On Some Results on Practical Numbers

TL;DR

This paper investigates the distribution of practical numbers within polynomial sequences, providing conditions for their infinitude, solving a related conjecture, and exploring their additive properties with squares.

Contribution

It establishes necessary and sufficient conditions for infinite practical numbers in linear and quadratic forms and addresses conjectures about their additive representations.

Findings

Infinite practical numbers exist in certain polynomial forms based on coefficient conditions.

A quadratic polynomial can contain infinitely many practical numbers under specific criteria.

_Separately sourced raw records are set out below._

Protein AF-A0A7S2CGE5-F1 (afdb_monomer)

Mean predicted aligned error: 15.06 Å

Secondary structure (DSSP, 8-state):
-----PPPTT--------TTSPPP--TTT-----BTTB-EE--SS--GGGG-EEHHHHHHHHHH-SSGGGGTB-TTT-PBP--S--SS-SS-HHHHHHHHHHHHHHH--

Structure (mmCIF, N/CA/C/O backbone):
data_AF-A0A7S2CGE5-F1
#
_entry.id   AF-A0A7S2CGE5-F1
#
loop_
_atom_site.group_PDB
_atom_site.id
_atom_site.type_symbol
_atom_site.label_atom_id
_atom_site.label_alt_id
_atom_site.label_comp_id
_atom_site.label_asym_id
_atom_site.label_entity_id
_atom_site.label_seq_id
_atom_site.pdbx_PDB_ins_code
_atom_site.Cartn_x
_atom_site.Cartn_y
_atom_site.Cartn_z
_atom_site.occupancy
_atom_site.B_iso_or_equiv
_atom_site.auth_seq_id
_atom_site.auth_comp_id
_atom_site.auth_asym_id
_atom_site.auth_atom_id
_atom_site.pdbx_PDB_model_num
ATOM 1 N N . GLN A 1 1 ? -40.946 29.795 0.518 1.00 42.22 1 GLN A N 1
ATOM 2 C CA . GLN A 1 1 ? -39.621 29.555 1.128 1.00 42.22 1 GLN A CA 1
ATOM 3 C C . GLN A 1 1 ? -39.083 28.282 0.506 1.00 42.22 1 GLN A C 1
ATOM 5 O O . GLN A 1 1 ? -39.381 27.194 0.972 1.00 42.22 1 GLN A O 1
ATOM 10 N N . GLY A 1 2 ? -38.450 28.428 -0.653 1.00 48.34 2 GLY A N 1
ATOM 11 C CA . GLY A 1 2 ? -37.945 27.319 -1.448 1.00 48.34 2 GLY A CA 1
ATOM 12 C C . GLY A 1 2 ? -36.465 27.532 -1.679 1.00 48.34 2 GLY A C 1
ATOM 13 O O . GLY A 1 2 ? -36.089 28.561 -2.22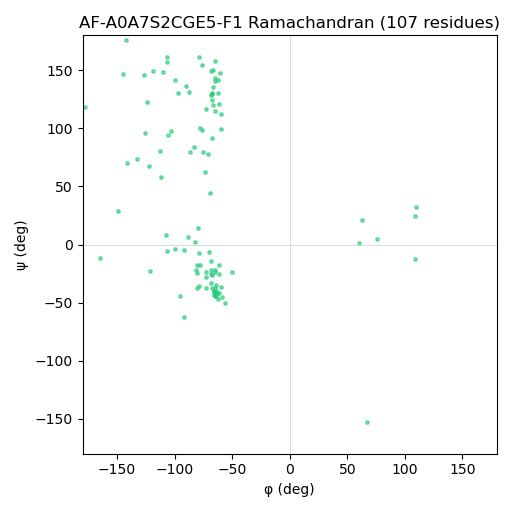3 1.00 48.34 2 GLY A O 1
ATOM 14 N N . TYR A 1 3 ? -35.662 26.557 -1.269 1.00 43.81 3 TYR A N 1
ATOM 15 C CA . TYR A 1 3 ? -34.275 26.420 -1.690 1.00 43.81 3 TYR A CA 1
ATOM 16 C C . TYR A 1 3 ? -33.996 24.928 -1.885 1.00 43.81 3 TYR A C 1
ATOM 18 O O . TYR A 1 3 ? -33.287 24.294 -1.113 1.00 43.81 3 TYR A O 1
ATOM 26 N N . LEU A 1 4 ? -34.593 24.349 -2.931 1.00 52.94 4 LEU A N 1
ATOM 27 C CA . LEU A 1 4 ? -34.052 23.141 -3.551 1.00 52.94 4 LEU A CA 1
ATOM 28 C C . LEU A 1 4 ? -32.838 23.573 -4.381 1.00 52.94 4 LEU A C 1
ATOM 30 O O . LEU A 1 4 ? -32.926 23.793 -5.587 1.00 52.94 4 LEU A O 1
ATOM 34 N N . GLY A 1 5 ? -31.710 23.767 -3.700 1.00 41.06 5 GLY A N 1
ATOM 35 C CA . GLY A 1 5 ? -30.412 23.941 -4.335 1.00 41.06 5 GLY A CA 1
ATOM 36 C C . GLY A 1 5 ? -29.896 22.579 -4.777 1.00 41.06 5 GLY A C 1
ATOM 37 O O . GLY A 1 5 ? -29.410 21.797 -3.967 1.00 41.06 5 GLY A O 1
ATOM 38 N N . ARG A 1 6 ? -30.036 22.275 -6.065 1.00 44.06 6 ARG A N 1
ATOM 39 C CA . ARG A 1 6 ? -29.424 21.108 -6.704 1.00 44.06 6 ARG A CA 1
ATOM 40 C C . ARG A 1 6 ? -27.893 21.243 -6.573 1.00 44.06 6 ARG A C 1
ATOM 42 O O . ARG A 1 6 ? -27.367 22.254 -7.042 1.00 44.06 6 ARG A O 1
ATOM 49 N N . PRO A 1 7 ? -27.169 20.304 -5.936 1.00 45.47 7 PRO A N 1
ATOM 50 C CA . PRO A 1 7 ? -25.721 20.424 -5.806 1.00 45.47 7 PRO A CA 1
ATOM 51 C C . PRO A 1 7 ? -25.056 20.353 -7.193 1.00 45.47 7 PRO A C 1
ATOM 53 O O . PRO A 1 7 ? -25.539 19.624 -8.068 1.00 45.47 7 PRO A O 1
ATOM 56 N N . PRO A 1 8 ? -23.976 21.122 -7.429 1.00 42.09 8 PRO A N 1
ATOM 57 C CA . PRO A 1 8 ? -23.293 21.149 -8.715 1.00 42.09 8 PRO A CA 1
ATOM 58 C C . PRO A 1 8 ? -22.710 19.773 -9.053 1.00 42.09 8 PRO A C 1
ATOM 60 O O . PRO A 1 8 ? -21.999 19.155 -8.259 1.00 42.09 8 PRO A O 1
ATOM 63 N N . ALA A 1 9 ? -23.002 19.309 -10.267 1.00 49.25 9 ALA A N 1
ATOM 64 C CA . ALA A 1 9 ? -22.442 18.102 -10.853 1.00 49.25 9 ALA A CA 1
ATOM 65 C C . ALA A 1 9 ? -20.961 18.323 -11.213 1.00 49.25 9 ALA A C 1
ATOM 67 O O . ALA A 1 9 ? -20.640 18.571 -12.369 1.00 49.25 9 ALA A O 1
ATOM 68 N N . SER A 1 10 ? -20.061 18.288 -10.227 1.00 59.66 10 SER A N 1
ATOM 69 C CA . SER A 1 10 ? -18.611 18.171 -10.484 1.00 59.66 10 SER A CA 1
ATOM 70 C C . SER A 1 10 ? -17.749 17.783 -9.283 1.00 59.66 10 SER A C 1
ATOM 72 O O . SER A 1 10 ? -16.595 17.419 -9.475 1.00 59.66 10 SER A O 1
ATOM 74 N N . ARG A 1 11 ? -18.261 17.788 -8.050 1.00 49.34 11 ARG A N 1
ATOM 75 C CA . ARG A 1 11 ? -17.490 17.296 -6.901 1.00 49.34 11 ARG A CA 1
ATOM 76 C C . ARG A 1 11 ? -18.045 15.951 -6.491 1.00 49.34 11 ARG A C 1
ATOM 78 O O . ARG A 1 11 ? -19.015 15.894 -5.748 1.00 49.34 11 ARG A O 1
ATOM 85 N N . ARG A 1 12 ? -17.448 14.870 -6.995 1.00 48.12 12 ARG A N 1
ATOM 86 C CA . ARG A 1 12 ? -17.553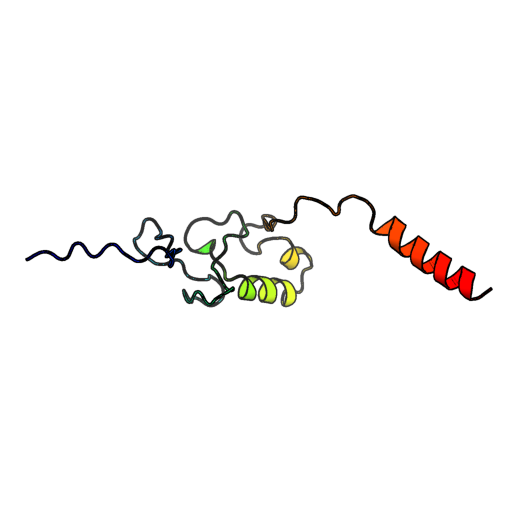 13.566 -6.330 1.00 48.12 12 ARG A CA 1
ATOM 87 C C . ARG A 1 12 ? -16.957 13.776 -4.936 1.00 48.12 12 ARG A C 1
ATOM 89 O O . ARG A 1 12 ? -15.751 14.007 -4.866 1.00 48.12 12 ARG A O 1
ATOM 96 N N . PRO A 1 13 ? -17.712 13.725 -3.828 1.00 46.72 13 PRO A N 1
ATOM 97 C CA . PRO A 1 13 ? -17.067 13.474 -2.563 1.00 46.72 13 PRO A CA 1
ATOM 98 C C . PRO A 1 13 ? -16.780 11.976 -2.600 1.00 46.72 13 PRO A C 1
ATOM 100 O O . PRO A 1 13 ? -17.660 11.163 -2.327 1.00 46.72 13 PRO A O 1
ATOM 103 N N . CYS A 1 14 ? -15.557 11.586 -2.949 1.00 44.91 14 CYS A N 1
ATOM 104 C CA . CYS A 1 14 ? -15.057 10.257 -2.600 1.00 44.91 14 CYS A CA 1
ATOM 105 C C . CYS A 1 14 ? -14.833 10.175 -1.076 1.00 44.91 14 CYS A C 1
ATOM 107 O O . CYS A 1 14 ? -13.807 9.693 -0.621 1.00 44.91 14 CYS A O 1
ATOM 109 N N . ALA A 1 15 ? -15.767 10.672 -0.261 1.00 51.34 15 ALA A N 1
ATOM 110 C CA . ALA A 1 15 ? -15.790 10.407 1.164 1.00 51.34 15 ALA A CA 1
ATOM 111 C C . ALA A 1 15 ? -16.557 9.098 1.325 1.00 51.34 15 ALA A C 1
ATOM 113 O O . ALA A 1 15 ? -17.762 9.075 1.564 1.00 51.34 15 ALA A O 1
ATOM 114 N N . MET A 1 16 ? -15.857 7.999 1.070 1.00 55.38 16 MET A N 1
ATOM 115 C CA . MET A 1 16 ? -16.330 6.656 1.378 1.00 55.38 16 MET A CA 1
ATOM 116 C C . MET A 1 16 ? -16.365 6.566 2.904 1.00 55.38 16 MET A C 1
ATOM 118 O O . MET A 1 16 ? -15.347 6.327 3.542 1.00 55.38 16 MET A O 1
ATOM 122 N N . VAL A 1 17 ? -17.519 6.904 3.476 1.00 52.84 17 VAL A N 1
ATOM 123 C CA . VAL A 1 17 ? -17.778 6.841 4.913 1.00 52.84 17 VAL A CA 1
ATOM 124 C C . VAL A 1 17 ? -17.748 5.365 5.309 1.00 52.84 17 VAL A C 1
ATOM 126 O O . VAL A 1 17 ? -18.491 4.561 4.746 1.00 52.84 17 VAL A O 1
ATOM 129 N N . ASP A 1 18 ? -16.848 4.997 6.220 1.00 56.41 18 ASP A N 1
ATOM 130 C CA . ASP A 1 18 ? -16.852 3.669 6.840 1.00 56.41 18 ASP A CA 1
ATOM 131 C C . ASP A 1 18 ? -18.135 3.493 7.683 1.00 56.41 18 ASP A C 1
ATOM 133 O O . ASP A 1 18 ? -18.733 4.488 8.087 1.00 56.41 18 ASP A O 1
ATOM 137 N N . ASP A 1 19 ? -18.569 2.259 7.973 1.00 57.38 19 ASP A N 1
ATOM 138 C CA . ASP A 1 19 ? -19.809 1.934 8.724 1.00 57.38 19 ASP A CA 1
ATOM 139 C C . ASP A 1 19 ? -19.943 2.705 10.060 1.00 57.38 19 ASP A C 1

Every number of the form 8k+1 can be expressed as a sum of a practical number and a square.

Abstract

A positive integer $n$ is said to be a practical number if every integer in $[1,n]$ can be represented as the sum of distinct divisors of $n$. In this article, we consider practical numbers of a given polynomial form. We give a necessary and sufficient condition on coefficients $a$ and $b$ for there to be infinitely many practical numbers of the form $an+b$. We also give a necessary and sufficient for a quadratic polynomial to contain infinitely many practical numbers, using which we solve first part of a conjecture mentioned in [9]. In the final section, we prove that every number of $8k+1$ form can be expressed as a sum of a practical number and a square, and for every $j\in \{0,\ldots,7\}\setminus \{1\}$ there are infinitely many natural numbers of $8k+j$ form which cannot be written as sum of a square and a practical number.